Segment gross margin for the Rocky Mountains segment totaled $0.2 million in the second quarter of 2012 compared to $0.8 million for the second quarter of 2011 and $0.4 million for the first quarter of 2012.  Rocky Mountains segment gross margin results do not include the financial results and volumes associated with Copano's interest in Bighorn Gas Gathering and Fort Union Gas Gathering, which are accounted for under the equity method of accounting and shown in Copano's financial statements under "Equity in (earnings) loss from unconsolidated affiliates."

Average pipeline throughput for Bighorn and Fort Union on a combined basis increased 40% to 747,009 MMBtu/d in the second quarter of 2012 as compared to 533,329 MMBtu/d in the second quarter of 2011.  The volume increase is due primarily to producers increasing volumes on Fort Union to access downstream markets; however, because Fort Union has firm volume commitments, the increase did not have a material impact on Copano's equity earnings or distributions.  For the second quarter of 2012, combined equity earnings for Bighorn and Fort Union totaled $2.6 million, compared to $0.6 million for the same period in 2011.  Combined distributions from Bighorn and Fort Union totaled $7.3 million in the second quarter of 2012, compared to $6.3 million in the second quarter of last year.

Cash Distributions

On July 11, 2012, Copano announced its second quarter 2012 cash distribution of $0.575 per unit, or $2.30 per unit on an annualized basis, for all of its outstanding common units.  This distribution is unchanged from the first quarter of 2012 and will be paid on August 9, 2012 to common unitholders of record at the close of business on July 31, 2012.

2013 Guidance

Copano announced today its forecast for certain financial items for 2013, as outlined in the table below:

($ in millions)

Calendar 2013

Adjusted EBITDA

$300 to $330

Total distributable cash flow

$220 to $240

Common unit distribution growth rate target(1)

7% to 9%

Quarterly common unit distribution coverage target

100% to 115%

Fee-based margin(2)

55% to 60%

Capital expenditures:


     Expansion

$250 to $300

     Maintenance

$13 to $18

___________________________

(1)  Based on annualized fourth quarter 2013 declared distribution

(2)  Represents fee-based component of our total segment gross margin and our share of gross margin from our unconsolidated affiliates

The above forecasted amounts are based on various assumptions, which include an average natural gas price of $3.80 per MMBtu, weighted-average Mont Belvieu and Conway NGL prices of $33.16 per barrel and $29.34 per barrel, respectively, and an average NYMEX crude price of $90.34 per barrel.  Additionally, for the third and fourth quarters of 2013, Copano assumes no conversion of its preferred units then outstanding and payment of cash rather than in-kind preferred unit distributions.
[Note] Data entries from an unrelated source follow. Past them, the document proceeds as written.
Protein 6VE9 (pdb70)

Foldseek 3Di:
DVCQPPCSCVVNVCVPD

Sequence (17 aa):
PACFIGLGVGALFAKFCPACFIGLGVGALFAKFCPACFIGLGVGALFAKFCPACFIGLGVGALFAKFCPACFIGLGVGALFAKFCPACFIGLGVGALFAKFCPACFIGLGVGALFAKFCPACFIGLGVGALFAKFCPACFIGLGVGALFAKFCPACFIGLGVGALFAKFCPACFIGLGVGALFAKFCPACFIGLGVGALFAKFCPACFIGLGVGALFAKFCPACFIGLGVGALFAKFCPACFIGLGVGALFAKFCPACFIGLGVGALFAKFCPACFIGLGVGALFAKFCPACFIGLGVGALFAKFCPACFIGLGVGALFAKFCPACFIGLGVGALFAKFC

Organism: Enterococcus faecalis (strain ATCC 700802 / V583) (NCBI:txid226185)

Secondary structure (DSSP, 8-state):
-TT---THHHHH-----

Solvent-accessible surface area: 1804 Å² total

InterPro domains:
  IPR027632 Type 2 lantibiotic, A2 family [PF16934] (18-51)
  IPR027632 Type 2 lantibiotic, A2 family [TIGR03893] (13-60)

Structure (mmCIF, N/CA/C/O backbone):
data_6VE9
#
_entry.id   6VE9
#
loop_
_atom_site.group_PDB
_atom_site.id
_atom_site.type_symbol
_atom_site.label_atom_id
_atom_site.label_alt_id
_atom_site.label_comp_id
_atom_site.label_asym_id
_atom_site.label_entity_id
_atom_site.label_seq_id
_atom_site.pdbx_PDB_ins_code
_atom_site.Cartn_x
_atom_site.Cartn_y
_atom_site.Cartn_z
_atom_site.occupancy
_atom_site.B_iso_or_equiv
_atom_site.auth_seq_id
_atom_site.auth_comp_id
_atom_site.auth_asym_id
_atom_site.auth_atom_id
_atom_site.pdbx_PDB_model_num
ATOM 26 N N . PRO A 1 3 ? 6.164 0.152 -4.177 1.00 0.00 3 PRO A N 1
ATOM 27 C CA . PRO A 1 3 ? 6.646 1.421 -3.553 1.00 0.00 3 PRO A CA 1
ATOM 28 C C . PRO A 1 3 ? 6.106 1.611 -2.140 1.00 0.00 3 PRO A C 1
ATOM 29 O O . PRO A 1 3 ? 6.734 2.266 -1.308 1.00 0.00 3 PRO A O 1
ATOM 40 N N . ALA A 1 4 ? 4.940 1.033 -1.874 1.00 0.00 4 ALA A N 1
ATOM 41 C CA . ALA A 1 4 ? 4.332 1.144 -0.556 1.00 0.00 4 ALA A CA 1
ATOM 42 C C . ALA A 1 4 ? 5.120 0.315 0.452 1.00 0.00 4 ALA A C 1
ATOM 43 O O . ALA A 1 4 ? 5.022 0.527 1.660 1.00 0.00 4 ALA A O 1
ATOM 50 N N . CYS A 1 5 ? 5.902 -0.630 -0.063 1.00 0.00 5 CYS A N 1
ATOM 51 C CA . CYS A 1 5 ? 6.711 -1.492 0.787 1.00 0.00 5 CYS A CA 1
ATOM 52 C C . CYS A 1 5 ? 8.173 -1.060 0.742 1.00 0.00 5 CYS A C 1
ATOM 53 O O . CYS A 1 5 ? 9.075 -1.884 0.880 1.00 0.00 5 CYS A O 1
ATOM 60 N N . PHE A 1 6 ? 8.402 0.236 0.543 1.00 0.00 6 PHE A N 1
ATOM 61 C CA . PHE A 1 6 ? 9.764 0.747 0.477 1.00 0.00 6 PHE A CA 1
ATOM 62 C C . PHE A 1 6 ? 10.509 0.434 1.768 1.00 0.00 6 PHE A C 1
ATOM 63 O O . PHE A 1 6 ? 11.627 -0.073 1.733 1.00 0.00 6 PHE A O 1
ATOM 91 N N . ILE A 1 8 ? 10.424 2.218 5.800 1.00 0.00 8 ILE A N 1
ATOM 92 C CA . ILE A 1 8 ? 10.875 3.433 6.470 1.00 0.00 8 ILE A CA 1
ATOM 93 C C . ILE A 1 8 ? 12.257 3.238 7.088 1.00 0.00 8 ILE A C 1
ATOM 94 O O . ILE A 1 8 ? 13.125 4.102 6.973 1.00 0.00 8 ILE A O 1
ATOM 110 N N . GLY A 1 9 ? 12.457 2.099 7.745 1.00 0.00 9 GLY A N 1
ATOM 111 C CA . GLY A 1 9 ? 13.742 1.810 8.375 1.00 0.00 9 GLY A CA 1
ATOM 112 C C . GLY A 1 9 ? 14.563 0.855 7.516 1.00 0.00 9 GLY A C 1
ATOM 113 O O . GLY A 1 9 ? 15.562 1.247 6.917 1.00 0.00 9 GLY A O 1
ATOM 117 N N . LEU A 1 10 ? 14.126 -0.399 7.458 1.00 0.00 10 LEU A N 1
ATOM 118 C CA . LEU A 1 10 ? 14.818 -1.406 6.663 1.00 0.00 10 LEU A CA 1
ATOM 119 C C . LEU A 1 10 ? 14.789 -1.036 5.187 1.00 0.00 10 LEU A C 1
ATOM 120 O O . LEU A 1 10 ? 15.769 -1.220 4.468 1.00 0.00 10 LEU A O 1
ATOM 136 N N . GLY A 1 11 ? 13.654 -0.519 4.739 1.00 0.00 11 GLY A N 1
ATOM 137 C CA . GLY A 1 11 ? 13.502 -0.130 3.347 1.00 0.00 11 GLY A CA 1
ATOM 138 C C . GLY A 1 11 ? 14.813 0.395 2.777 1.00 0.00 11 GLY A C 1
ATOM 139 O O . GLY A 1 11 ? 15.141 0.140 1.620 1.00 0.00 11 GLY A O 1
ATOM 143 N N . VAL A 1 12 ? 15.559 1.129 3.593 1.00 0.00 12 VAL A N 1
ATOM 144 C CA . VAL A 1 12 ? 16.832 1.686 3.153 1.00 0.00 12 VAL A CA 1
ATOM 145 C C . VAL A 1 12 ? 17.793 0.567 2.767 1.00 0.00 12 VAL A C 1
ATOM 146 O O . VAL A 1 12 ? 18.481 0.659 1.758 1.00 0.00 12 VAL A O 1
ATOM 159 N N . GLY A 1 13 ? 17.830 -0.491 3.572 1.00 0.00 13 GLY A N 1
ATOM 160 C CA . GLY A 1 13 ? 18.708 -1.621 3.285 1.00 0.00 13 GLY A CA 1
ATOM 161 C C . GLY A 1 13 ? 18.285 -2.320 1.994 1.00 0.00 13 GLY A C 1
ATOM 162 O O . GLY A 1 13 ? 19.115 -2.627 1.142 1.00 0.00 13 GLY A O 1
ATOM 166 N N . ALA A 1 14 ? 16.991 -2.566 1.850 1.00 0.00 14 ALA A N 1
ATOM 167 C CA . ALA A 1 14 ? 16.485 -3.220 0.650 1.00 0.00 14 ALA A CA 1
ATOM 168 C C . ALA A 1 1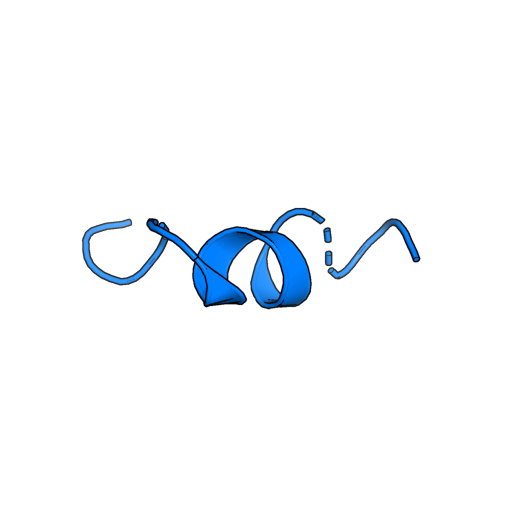4 ? 16.638 -2.296 -0.557 1.00 0.00 14 ALA A C 1
ATOM 169 O O . ALA A 1 14 ? 16.991 -2.736 -1.651 1.00 0.00 14 ALA A O 1
ATOM 176 N N . LEU A 1 15 ? 16.369 -1.011 -0.340 1.00 0.00 15 LEU A N 1
ATOM 177 C CA . LEU A 1 15 ? 16.474 -0.013 -1.401 1.00 0.00 15 LEU A CA 1
ATOM 178 C C . LEU A 1 15 ? 17.898 0.521 -1.503 1.00 0.00 15 LEU A C 1
ATOM 179 O O . LEU A 1 15 ? 18.599 0.278 -2.487 1.00 0.00 15 LEU A O 1
ATOM 195 N N . PHE A 1 16 ? 18.315 1.255 -0.480 1.00 0.00 16 PHE A N 1
ATOM 196 C CA . PHE A 1 16 ? 19.652 1.833 -0.454 1.00 0.00 16 PHE A CA 1
ATOM 197 C C . PHE A 1 16 ? 20.707 0.767 -0.181 1.00 0.00 16 PHE A C 1
ATOM 198 O O . PHE A 1 16 ? 21.837 0.878 -0.647 1.00 0.00 16 PHE A O 1
ATOM 224 N N . ALA A 1 18 ? 20.534 -2.151 -1.285 1.00 0.00 18 ALA A N 1
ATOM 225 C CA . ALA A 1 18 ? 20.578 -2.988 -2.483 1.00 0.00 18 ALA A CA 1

Additional assumptions include, among others, timely and on-budget completion of Copano's announced expansion capital projects, forecasted operational volumes from existing operations and expansion capital projects, Copano's existing contract portfolio and outstanding commodity hedge portfolio, receipt of volume deficiency payments under certain contracts, consistent operations at third-party facilities and timely completion of expansions at third-party facilities that impact Copano's operations, estimated interest rates, and budgeted operations and maintenance and general and administrative costs. Management will issue updated 2013 guidance in subsequent earnings announcements only if revised expectations fall outside the ranges set forth above.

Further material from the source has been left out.